Monday, April 22, 2024

I Love Seeing 17th Century Armorial Memorials

Because they are just so incredibly complex to look at; it takes time to really take one in fully and see all the different elements and how they come together to create a united whole.

And the three-dimensional sculptures are only a part of that. Along with the heraldry, of course!

A good example of this in York Minster is the memorial of Sir William Ingram of Catell and Thorpe (ca. 1565-1623).

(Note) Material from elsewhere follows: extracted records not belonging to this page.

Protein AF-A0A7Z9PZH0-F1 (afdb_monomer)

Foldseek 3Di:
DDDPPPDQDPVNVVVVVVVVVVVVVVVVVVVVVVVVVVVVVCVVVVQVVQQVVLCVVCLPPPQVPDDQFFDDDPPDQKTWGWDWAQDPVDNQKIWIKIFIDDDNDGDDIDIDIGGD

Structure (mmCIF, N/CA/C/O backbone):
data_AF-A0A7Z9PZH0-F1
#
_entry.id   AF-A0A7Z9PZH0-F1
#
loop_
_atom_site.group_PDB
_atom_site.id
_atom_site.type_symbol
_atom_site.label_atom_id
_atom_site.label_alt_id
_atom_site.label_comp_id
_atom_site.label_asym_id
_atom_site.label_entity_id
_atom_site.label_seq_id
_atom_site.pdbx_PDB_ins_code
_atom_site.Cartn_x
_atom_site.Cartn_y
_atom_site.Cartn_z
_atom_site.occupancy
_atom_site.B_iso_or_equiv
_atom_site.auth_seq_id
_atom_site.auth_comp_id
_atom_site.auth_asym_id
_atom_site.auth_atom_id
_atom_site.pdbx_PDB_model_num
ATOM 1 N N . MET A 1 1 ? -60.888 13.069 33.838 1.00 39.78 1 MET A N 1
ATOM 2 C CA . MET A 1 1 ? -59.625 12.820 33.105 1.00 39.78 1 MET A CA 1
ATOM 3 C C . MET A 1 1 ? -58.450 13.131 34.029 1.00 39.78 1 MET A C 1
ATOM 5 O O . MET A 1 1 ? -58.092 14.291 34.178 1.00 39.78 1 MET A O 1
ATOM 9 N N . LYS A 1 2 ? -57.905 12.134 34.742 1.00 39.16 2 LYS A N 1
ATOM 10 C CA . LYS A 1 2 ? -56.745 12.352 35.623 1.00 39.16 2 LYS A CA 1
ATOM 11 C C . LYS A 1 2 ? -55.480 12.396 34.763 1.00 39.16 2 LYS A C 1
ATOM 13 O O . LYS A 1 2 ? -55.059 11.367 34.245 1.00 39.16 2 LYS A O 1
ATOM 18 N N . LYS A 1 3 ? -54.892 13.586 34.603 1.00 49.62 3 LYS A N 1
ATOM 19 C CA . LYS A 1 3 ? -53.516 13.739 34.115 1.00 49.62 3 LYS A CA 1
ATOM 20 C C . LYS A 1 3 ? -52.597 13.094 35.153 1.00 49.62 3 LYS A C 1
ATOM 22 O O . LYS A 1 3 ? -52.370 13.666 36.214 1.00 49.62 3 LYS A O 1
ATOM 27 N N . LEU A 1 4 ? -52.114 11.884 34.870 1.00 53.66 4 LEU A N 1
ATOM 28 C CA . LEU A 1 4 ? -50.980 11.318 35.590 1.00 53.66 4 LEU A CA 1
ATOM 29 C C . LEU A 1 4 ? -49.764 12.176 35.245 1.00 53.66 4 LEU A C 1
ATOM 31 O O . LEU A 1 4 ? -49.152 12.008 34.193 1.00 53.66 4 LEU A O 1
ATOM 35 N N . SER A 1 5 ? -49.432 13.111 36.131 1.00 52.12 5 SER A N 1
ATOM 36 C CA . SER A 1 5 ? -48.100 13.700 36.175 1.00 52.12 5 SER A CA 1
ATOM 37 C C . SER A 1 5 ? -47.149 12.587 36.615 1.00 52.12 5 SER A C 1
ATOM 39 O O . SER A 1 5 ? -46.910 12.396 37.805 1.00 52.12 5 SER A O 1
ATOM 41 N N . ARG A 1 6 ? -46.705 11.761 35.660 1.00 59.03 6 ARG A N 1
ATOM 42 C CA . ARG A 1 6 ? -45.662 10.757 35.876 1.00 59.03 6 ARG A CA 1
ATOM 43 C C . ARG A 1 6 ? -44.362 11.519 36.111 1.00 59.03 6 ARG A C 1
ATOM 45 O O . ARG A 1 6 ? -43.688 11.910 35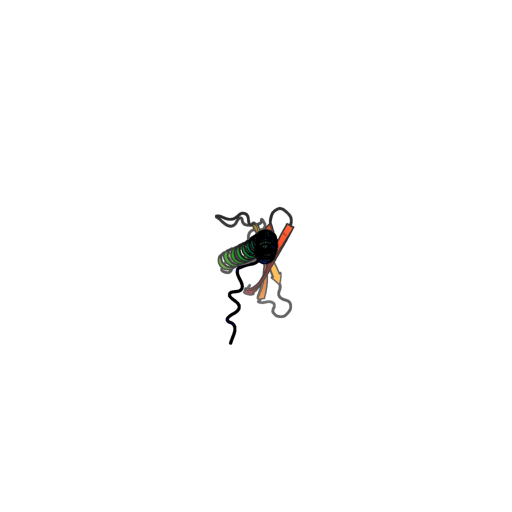.166 1.00 59.03 6 ARG A O 1
ATOM 52 N N . GLY A 1 7 ? -44.074 11.808 37.378 1.00 63.12 7 GLY A N 1
ATOM 53 C CA . GLY A 1 7 ? -42.737 12.212 37.788 1.00 63.12 7 GLY A CA 1
ATOM 54 C C . GLY A 1 7 ? -41.760 11.104 37.409 1.00 63.12 7 GLY A C 1
ATOM 55 O O . GLY A 1 7 ? -42.092 9.927 37.554 1.00 63.12 7 GLY A O 1
ATOM 56 N N . ILE A 1 8 ? -40.598 11.493 36.886 1.00 64.25 8 ILE A N 1
ATOM 57 C CA . IL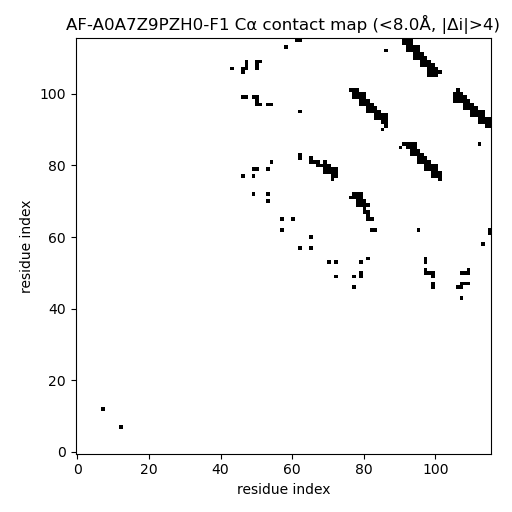E A 1 8 ? -39.541 10.562 36.487 1.00 64.25 8 ILE A CA 1
ATOM 58 C C . ILE A 1 8 ? -39.191 9.703 37.700 1.00 64.25 8 ILE A C 1
ATOM 60 O O . ILE A 1 8 ? -38.819 10.218 38.759 1.00 64.25 8 ILE A O 1
ATOM 64 N N . SER A 1 9 ? -39.366 8.393 37.559 1.00 78.38 9 SER A N 1
ATOM 65 C CA . SER A 1 9 ? -39.071 7.447 38.630 1.00 78.38 9 SER A CA 1
ATOM 66 C C . SER A 1 9 ? -37.560 7.326 38.809 1.00 78.38 9 SER A C 1
ATOM 68 O O . SER A 1 9 ? -36.808 7.318 37.836 1.00 78.38 9 SER A O 1
ATOM 70 N N . LEU A 1 10 ? -37.095 7.151 40.047 1.00 77.19 10 LEU A N 1
ATOM 71 C CA . LEU A 1 10 ? -35.681 6.883 40.342 1.00 77.19 10 LEU A CA 1
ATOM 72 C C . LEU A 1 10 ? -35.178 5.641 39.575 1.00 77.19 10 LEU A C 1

The kneeling figures here are those of Sir William Ingram, Sr. and his wife, Katherine Edmonds. We can tell this because, although A Guide to the Heraldry in York Minster identifies the crest beneath the male figure correctly as that of Ingram, it misidentifies that beneath the female figure as "The Greville Crest"; that crest is actually the Edmonds crest: A greyhound sejant sable bezanty collared or. (The Greville crest is A greyhound's head erased sable bezanty gorged with a collar argent charged with three pellets, similar thematically but not the same at all.) I have pencilled in a correction in my copy of A Guide.

At the peak of the monument is a representation of the Ingram arms and (outsized!) crest:

The arms are blazoned: Azure a chevron between three lions passant or, and the crest, although painted here and on the face of the monument as gold, or or) is blazoned: A cock proper.

All in all, though, I think that you can see just from this one example why it is that I love seeing 17th Century armorial memorials.